PSALM RESPONSORYJNY Ps. 22, 26b-27. 28 i 30ab. 30c i 31a, i 32ab
Refren: Będę Cię chwalił w wielkim zgromadzeniu.
Wypełnię me śluby wobec bojących się Boga.*
Ubodzy będą jedli i zostaną nasyceni,
będą chwalić Pana ci, którzy Go szukają:*
„Serca wasze niech żyją na wieki.”
R.:
Przypomną sobie i wrócą do Pana wszystkie krańce ziemi *
i oddadzą Mu pokłon wszystkie szczepy pogańskie.

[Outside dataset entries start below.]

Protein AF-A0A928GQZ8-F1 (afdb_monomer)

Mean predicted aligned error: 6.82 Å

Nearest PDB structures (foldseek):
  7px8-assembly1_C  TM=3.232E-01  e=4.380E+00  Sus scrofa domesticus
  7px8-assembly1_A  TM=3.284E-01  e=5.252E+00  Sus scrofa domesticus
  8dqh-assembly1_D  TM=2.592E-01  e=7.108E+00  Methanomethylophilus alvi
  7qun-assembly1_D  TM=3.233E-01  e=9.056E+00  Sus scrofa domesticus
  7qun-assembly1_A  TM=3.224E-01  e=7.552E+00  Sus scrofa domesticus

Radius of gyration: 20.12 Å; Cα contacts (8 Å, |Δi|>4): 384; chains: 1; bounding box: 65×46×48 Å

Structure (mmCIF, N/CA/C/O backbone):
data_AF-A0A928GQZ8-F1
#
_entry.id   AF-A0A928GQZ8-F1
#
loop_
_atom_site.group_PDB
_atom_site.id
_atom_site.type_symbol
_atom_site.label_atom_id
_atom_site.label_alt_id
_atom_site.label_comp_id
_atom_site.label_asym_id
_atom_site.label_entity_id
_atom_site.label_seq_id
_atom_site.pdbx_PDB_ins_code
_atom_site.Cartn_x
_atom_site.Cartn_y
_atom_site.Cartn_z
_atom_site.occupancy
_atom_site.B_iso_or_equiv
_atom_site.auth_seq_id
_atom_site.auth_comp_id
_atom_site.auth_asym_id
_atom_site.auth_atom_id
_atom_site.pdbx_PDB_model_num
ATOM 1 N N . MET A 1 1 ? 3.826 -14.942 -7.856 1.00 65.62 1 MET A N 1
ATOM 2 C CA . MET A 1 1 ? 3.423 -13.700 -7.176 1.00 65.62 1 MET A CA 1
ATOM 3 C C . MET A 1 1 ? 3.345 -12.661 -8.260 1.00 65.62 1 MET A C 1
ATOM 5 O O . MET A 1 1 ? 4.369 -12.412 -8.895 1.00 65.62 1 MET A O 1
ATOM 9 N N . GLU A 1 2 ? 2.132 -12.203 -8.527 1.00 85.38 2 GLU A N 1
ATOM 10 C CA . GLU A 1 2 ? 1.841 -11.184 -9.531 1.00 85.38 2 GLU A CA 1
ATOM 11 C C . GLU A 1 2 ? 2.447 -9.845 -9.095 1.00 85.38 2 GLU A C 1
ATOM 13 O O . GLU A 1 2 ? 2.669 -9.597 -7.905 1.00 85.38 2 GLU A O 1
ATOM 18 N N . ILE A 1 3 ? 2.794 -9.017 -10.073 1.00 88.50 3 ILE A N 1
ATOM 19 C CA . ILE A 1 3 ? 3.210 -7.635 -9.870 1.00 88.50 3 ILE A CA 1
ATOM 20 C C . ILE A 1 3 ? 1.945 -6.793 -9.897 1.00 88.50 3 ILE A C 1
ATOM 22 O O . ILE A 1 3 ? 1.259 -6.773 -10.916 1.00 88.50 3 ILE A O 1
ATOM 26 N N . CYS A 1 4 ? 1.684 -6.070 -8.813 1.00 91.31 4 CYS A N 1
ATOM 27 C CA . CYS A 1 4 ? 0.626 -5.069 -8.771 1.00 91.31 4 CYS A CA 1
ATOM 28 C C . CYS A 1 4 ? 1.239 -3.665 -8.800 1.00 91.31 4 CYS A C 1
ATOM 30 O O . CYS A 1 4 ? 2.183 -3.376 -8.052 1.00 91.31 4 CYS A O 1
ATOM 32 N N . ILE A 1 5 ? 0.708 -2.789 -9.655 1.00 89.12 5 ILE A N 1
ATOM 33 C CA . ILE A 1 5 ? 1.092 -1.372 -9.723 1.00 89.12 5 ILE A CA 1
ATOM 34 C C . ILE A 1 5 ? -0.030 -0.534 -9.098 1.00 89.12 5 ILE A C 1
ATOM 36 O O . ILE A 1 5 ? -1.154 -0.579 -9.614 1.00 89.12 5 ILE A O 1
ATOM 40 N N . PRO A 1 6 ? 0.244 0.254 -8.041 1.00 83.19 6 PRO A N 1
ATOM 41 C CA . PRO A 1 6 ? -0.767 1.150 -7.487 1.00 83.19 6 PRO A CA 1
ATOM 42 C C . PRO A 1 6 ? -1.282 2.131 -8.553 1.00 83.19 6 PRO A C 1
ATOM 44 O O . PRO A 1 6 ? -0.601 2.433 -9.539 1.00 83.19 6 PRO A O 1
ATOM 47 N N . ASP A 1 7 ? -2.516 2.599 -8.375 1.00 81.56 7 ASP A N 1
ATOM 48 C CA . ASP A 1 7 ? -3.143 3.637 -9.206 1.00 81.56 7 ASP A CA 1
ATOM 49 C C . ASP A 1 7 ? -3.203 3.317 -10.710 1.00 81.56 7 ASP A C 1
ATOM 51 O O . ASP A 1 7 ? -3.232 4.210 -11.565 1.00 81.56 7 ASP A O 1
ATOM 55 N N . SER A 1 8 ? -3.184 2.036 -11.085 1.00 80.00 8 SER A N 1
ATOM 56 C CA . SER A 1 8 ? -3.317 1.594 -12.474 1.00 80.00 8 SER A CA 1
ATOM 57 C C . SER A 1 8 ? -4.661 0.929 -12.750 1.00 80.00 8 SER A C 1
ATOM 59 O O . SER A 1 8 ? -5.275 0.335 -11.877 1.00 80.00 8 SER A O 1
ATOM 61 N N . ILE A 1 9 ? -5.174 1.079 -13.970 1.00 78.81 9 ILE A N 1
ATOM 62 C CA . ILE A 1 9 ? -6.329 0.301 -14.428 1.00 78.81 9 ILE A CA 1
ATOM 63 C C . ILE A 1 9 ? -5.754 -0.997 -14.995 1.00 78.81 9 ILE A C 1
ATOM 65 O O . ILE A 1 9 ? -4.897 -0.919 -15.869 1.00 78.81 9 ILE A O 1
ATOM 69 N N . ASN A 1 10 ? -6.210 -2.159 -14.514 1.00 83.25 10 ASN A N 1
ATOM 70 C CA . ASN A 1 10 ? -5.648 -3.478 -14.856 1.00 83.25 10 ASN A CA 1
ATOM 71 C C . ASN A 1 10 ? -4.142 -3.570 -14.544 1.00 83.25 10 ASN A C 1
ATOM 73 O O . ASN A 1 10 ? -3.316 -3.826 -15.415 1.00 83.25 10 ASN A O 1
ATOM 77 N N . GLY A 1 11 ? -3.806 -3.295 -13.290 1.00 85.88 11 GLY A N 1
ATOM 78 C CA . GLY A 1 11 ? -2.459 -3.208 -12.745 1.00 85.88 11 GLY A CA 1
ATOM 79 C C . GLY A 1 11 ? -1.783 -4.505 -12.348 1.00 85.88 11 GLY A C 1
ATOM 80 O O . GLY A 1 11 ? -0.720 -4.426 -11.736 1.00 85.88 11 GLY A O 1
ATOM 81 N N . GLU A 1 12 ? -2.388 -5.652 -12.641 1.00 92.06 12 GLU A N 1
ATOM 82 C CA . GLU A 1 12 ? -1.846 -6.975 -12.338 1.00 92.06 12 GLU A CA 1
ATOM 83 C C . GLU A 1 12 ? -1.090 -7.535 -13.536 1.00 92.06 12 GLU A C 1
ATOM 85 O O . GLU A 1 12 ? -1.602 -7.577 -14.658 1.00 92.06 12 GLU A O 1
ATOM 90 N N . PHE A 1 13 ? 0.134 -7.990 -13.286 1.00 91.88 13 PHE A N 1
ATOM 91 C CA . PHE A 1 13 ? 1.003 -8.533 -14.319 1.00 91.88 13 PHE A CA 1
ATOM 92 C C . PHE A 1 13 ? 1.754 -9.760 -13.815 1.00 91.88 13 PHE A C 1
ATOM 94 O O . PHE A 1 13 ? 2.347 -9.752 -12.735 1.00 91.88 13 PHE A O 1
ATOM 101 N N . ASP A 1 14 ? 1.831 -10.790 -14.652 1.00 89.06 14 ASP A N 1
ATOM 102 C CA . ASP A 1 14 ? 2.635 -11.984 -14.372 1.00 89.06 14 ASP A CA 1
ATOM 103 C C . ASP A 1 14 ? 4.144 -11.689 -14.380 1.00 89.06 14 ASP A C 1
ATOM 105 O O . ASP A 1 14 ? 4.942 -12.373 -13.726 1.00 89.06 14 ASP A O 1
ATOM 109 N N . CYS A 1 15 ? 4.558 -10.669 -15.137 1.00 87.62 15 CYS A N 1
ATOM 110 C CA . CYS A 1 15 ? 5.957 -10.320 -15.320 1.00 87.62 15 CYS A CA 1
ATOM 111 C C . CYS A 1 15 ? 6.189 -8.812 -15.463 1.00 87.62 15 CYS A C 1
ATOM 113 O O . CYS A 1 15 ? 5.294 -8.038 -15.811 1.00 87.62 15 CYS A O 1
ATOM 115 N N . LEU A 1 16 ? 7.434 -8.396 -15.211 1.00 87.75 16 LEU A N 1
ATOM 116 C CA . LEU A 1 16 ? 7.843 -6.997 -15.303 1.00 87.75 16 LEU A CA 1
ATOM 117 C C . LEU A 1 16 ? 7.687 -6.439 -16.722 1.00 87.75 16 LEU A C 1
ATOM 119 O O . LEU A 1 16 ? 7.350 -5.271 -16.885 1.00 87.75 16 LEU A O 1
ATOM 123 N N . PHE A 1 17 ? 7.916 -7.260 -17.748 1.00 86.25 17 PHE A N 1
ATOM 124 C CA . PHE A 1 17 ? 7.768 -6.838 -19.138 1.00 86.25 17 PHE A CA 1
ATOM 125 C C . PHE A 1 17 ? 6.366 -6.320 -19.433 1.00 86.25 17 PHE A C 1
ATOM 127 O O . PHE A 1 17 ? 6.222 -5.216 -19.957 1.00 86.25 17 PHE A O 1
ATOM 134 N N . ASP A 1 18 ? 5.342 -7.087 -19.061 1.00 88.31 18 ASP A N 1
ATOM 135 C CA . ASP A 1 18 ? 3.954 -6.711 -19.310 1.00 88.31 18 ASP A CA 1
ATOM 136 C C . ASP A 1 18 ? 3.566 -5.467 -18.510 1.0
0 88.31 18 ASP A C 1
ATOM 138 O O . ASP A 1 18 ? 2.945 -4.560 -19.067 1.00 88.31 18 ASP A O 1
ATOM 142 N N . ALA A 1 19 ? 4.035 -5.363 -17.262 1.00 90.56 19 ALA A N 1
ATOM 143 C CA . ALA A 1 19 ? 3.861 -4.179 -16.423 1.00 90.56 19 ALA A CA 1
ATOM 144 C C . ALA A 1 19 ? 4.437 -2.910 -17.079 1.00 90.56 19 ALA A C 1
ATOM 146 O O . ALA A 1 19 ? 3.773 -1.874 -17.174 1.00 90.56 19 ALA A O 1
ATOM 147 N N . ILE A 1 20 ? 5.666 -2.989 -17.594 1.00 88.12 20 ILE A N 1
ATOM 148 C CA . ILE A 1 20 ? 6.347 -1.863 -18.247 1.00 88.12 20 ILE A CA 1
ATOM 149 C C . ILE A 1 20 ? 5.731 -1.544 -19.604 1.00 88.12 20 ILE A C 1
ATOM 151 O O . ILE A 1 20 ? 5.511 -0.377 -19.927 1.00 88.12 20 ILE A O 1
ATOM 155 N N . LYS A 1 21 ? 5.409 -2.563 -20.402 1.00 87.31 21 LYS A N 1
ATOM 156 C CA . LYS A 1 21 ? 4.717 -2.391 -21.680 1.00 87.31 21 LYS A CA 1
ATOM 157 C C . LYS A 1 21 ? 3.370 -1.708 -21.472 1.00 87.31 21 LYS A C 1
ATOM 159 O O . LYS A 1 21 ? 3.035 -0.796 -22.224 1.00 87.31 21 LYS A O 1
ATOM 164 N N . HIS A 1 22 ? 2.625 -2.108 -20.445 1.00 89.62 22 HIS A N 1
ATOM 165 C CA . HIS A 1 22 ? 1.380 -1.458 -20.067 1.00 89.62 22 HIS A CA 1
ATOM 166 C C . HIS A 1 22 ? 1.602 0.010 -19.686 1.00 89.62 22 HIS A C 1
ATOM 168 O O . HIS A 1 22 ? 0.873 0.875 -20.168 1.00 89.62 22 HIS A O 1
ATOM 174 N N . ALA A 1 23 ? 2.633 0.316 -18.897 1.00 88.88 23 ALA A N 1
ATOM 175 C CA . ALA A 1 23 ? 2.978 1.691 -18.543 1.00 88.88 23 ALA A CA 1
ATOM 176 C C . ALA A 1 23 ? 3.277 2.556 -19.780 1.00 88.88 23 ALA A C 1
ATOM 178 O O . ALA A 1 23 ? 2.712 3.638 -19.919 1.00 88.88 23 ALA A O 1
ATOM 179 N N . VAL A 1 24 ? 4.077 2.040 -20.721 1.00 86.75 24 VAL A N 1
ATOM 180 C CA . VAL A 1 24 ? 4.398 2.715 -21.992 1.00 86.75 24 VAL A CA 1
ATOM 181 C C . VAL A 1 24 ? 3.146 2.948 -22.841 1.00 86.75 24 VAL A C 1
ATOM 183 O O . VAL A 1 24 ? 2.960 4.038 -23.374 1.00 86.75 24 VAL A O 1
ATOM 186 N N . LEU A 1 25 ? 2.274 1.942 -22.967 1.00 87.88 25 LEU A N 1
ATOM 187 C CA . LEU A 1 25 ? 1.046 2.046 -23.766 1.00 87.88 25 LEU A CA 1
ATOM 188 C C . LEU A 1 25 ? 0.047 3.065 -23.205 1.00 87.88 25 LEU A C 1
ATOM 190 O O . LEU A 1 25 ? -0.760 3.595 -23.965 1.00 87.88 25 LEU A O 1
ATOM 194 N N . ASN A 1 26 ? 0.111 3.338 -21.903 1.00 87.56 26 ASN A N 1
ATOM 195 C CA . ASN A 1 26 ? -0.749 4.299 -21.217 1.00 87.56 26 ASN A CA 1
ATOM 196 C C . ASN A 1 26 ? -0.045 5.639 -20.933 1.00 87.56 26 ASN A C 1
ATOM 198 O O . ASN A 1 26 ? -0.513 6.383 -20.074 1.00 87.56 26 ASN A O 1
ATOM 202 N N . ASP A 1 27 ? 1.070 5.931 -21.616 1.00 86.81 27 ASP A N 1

Jemu oddadzą pokłon wszyscy, co śpią w ziemi,*
przed Nim zegna się wszyscy, którzy staną się prochem.
R.:
A moja dusza będzie żyła dla Niego,*
potomstwo moje Jemu będzie służyć,
przyszłym pokoleniom o Panu opowie,*
a sprawiedliwość Jego ogłoszą ludowi, który się narodzi.
R.:
DRUGIE CZYTANIE 1 J. 3, 18-24
Czytanie z Pierwszego listu świętego Jana Apostoła.

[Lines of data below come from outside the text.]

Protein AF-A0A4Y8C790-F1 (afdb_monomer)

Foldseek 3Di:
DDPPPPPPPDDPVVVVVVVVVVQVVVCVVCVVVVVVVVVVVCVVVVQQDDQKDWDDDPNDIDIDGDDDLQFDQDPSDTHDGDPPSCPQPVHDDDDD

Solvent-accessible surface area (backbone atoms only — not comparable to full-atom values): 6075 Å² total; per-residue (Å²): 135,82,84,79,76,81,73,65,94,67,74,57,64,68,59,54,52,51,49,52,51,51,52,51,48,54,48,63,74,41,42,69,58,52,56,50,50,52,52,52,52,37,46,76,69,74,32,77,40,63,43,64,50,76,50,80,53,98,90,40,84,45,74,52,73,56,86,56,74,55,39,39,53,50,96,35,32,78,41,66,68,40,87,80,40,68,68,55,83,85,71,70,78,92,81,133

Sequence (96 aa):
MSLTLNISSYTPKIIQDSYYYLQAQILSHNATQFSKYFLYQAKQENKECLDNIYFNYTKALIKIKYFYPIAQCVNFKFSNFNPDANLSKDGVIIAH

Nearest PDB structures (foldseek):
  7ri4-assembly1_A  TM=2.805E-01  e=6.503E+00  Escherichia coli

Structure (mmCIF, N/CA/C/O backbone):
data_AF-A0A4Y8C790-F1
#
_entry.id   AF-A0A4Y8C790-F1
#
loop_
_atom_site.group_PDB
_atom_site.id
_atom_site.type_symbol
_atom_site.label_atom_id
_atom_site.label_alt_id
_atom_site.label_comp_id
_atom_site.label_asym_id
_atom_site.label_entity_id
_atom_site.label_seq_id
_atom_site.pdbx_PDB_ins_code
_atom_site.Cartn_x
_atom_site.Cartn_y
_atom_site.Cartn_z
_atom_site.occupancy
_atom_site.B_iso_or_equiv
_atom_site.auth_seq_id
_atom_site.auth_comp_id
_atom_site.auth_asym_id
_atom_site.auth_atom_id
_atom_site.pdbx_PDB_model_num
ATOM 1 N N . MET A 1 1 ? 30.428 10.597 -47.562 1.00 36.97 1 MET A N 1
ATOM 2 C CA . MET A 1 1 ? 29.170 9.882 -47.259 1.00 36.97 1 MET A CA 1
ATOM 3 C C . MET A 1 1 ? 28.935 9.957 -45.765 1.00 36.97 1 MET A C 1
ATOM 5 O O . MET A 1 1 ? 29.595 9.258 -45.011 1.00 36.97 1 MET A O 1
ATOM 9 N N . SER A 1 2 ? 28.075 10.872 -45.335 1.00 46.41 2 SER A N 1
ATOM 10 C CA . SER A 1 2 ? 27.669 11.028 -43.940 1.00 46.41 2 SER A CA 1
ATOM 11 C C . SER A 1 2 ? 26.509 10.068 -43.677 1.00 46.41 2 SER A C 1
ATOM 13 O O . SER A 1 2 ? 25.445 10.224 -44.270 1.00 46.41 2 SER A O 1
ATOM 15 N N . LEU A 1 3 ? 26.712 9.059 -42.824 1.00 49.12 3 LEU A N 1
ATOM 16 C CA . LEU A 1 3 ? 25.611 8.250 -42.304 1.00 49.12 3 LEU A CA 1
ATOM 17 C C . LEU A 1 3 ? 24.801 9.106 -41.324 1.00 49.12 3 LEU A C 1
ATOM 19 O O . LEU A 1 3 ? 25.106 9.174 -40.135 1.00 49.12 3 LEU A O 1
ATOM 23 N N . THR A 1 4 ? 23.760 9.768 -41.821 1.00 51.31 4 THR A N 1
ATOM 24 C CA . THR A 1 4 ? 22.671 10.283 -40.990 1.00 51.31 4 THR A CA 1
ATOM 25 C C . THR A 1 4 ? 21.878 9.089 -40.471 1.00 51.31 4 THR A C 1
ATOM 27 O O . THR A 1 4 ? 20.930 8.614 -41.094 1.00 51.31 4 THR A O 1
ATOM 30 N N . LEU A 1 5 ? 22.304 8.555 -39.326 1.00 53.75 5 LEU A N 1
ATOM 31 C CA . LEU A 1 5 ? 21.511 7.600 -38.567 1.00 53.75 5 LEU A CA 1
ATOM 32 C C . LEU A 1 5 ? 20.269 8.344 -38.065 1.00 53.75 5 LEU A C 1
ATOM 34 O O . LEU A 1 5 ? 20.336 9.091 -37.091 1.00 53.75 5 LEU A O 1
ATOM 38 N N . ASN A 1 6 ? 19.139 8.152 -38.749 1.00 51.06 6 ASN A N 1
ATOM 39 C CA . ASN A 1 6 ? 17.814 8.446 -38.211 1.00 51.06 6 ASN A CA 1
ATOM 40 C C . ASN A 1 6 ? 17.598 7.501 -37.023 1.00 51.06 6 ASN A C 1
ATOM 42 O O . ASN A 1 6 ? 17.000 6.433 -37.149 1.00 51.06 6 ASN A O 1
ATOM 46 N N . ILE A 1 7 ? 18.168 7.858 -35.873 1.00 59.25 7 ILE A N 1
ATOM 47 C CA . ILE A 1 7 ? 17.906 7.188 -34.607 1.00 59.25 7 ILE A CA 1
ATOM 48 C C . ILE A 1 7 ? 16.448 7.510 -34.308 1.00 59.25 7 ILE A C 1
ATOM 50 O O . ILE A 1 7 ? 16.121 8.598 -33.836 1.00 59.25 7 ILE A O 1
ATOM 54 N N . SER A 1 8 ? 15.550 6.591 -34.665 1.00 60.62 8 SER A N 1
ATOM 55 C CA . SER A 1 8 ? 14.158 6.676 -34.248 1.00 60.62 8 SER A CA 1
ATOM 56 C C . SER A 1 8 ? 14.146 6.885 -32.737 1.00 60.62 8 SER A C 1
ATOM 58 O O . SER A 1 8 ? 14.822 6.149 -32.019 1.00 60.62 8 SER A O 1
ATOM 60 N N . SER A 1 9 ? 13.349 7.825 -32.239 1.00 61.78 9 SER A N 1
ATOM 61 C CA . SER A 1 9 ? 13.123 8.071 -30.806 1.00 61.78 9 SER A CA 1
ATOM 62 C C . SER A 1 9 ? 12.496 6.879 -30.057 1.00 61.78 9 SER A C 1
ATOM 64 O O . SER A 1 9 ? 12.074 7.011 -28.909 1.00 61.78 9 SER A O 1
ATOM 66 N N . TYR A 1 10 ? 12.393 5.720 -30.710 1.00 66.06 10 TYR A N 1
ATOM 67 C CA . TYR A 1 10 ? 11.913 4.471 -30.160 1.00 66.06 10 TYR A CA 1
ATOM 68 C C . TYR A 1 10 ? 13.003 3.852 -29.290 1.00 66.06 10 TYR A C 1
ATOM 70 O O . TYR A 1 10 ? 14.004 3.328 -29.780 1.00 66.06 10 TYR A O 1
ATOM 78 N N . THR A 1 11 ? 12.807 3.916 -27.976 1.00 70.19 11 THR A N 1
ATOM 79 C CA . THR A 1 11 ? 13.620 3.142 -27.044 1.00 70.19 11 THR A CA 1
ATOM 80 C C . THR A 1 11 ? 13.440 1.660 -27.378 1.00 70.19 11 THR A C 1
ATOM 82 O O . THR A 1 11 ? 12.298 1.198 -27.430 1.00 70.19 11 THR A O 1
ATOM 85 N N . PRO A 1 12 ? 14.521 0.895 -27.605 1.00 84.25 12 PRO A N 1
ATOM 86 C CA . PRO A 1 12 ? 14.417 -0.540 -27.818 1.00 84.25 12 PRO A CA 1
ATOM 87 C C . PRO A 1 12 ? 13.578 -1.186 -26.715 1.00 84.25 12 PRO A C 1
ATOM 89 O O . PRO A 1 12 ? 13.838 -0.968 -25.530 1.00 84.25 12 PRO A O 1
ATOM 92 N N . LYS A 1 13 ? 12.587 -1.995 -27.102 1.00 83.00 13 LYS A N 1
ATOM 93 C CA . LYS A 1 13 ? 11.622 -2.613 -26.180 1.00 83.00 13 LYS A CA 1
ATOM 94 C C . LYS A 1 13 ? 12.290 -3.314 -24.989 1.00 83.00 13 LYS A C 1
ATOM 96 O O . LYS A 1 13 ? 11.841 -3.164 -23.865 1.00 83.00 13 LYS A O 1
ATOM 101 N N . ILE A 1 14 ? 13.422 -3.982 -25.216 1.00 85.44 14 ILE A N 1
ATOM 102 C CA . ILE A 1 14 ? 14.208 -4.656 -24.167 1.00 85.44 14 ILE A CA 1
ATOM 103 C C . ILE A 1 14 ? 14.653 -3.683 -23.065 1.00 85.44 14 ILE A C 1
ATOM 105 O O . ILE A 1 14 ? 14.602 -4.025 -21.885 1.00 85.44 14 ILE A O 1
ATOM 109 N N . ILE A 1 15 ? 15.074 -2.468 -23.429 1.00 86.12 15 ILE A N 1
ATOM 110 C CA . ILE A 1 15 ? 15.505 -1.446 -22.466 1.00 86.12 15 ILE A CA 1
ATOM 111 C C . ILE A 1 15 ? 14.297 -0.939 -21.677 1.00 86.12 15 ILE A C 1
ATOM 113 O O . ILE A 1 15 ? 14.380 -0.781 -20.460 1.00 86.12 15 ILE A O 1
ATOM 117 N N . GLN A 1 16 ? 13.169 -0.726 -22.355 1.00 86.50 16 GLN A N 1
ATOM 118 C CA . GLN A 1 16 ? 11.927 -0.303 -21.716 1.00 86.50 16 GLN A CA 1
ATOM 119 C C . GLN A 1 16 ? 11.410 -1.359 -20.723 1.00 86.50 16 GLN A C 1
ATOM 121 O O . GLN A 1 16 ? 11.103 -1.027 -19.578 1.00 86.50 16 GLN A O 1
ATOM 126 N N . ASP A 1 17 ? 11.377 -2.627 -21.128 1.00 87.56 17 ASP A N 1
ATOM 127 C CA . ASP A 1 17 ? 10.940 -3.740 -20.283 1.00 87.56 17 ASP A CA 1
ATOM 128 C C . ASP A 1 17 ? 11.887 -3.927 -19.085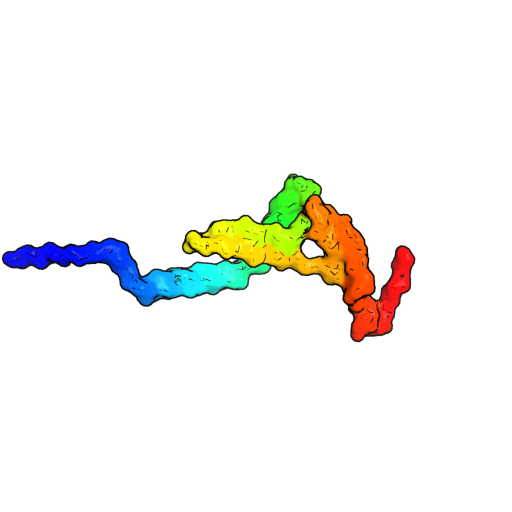 1.00 87.56 17 ASP A C 1
ATOM 130 O O . ASP A 1 17 ? 11.433 -4.070 -17.949 1.00 87.56 17 ASP A O 1
ATOM 134 N N . SER A 1 18 ? 13.204 -3.830 -19.308 1.00 90.31 18 SER A N 1
ATOM 135 C CA . SER A 1 18 ? 14.206 -3.893 -18.233 1.00 90.31 18 SER A CA 1
ATOM 136 C C . SER A 1 18 ? 14.045 -2.749 -17.233 1.00 90.31 18 SER A C 1
ATOM 138 O O . SER A 1 18 ? 14.135 -2.963 -16.023 1.00 90.31 18 SER A O 1
ATOM 140 N N . TYR A 1 19 ? 13.767 -1.535 -17.720 1.00 89.56 19 TYR A N 1
ATOM 141 C CA . TYR A 1 19 ? 13.480 -0.389 -16.866 1.00 89.56 19 TYR A CA 1
ATOM 142 C C . TYR A 1 19 ? 12.266 -0.666 -15.975 1.00 89.56 19 TYR A C 1
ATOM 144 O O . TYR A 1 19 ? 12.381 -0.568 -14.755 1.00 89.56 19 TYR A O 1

Dzieci, nie miłujmy słowem i językiem, ale czynem i prawdą. Po tym poznamy, że jesteśmy z prawdy, i uspokoimy przed Nim nasze serce. Bo jeśli nasze serce oskarża nas, to przecież Bóg jest większy od naszego serca i zna wszystko. Umiłowani, jeśli serce nas nie oskarża, mamy ufność wobec Boga, i o co prosić będziemy, otrzymamy od Niego, ponieważ zachowujemy Jego przykazania i czynimy to, co się Jemu podoba.
Przykazanie Jego zaś jest takie, abyśmy wierzyli w imię Jezusa Chrystusa, Jego Syna, i miłowali się wzajemnie tak, jak nam nakazał. Kto wypełnia Jego przykazania, trwa w Bogu, a Bóg w nim; a to, że trwa On w nas, poznajemy po Duchu, którego nam dał.
Oto słowo Boże.
ŚPIEW PRZED EWANGELIĄ J. 15, 4. 5b
Alleluja, alleluja, alleluja
Trwajcie we Mnie, a Ja w was trwać będę.
Kto trwa we Mnie, przynosi owoc obfity.
Alleluja, alleluja, alleluja
EWANGELIA J. 15, 1-8
+ Słowa Ewangelii według świętego Jana.
Jezus powiedział do swoich uczniów:
„Ja jestem prawdziwym krzewem winnym, a Ojciec mój jest tym, który uprawia. Każdą latorośl, która we Mnie nie przynosi owocu, odcina, a każdą, która przynosi owoc, oczyszcza, aby przynosiła owoc obfitszy. Wy już jesteście czyści dzięki słowu, które wypowiedziałem do was. Trwajcie we Mnie, a Ja w was trwać będę. Podobnie jak latorośl nie może przynosić owocu sama z siebie, o ile nie trwa w winnym krzewie, tak samo i wy, jeżeli we Mnie trwać nie będziecie.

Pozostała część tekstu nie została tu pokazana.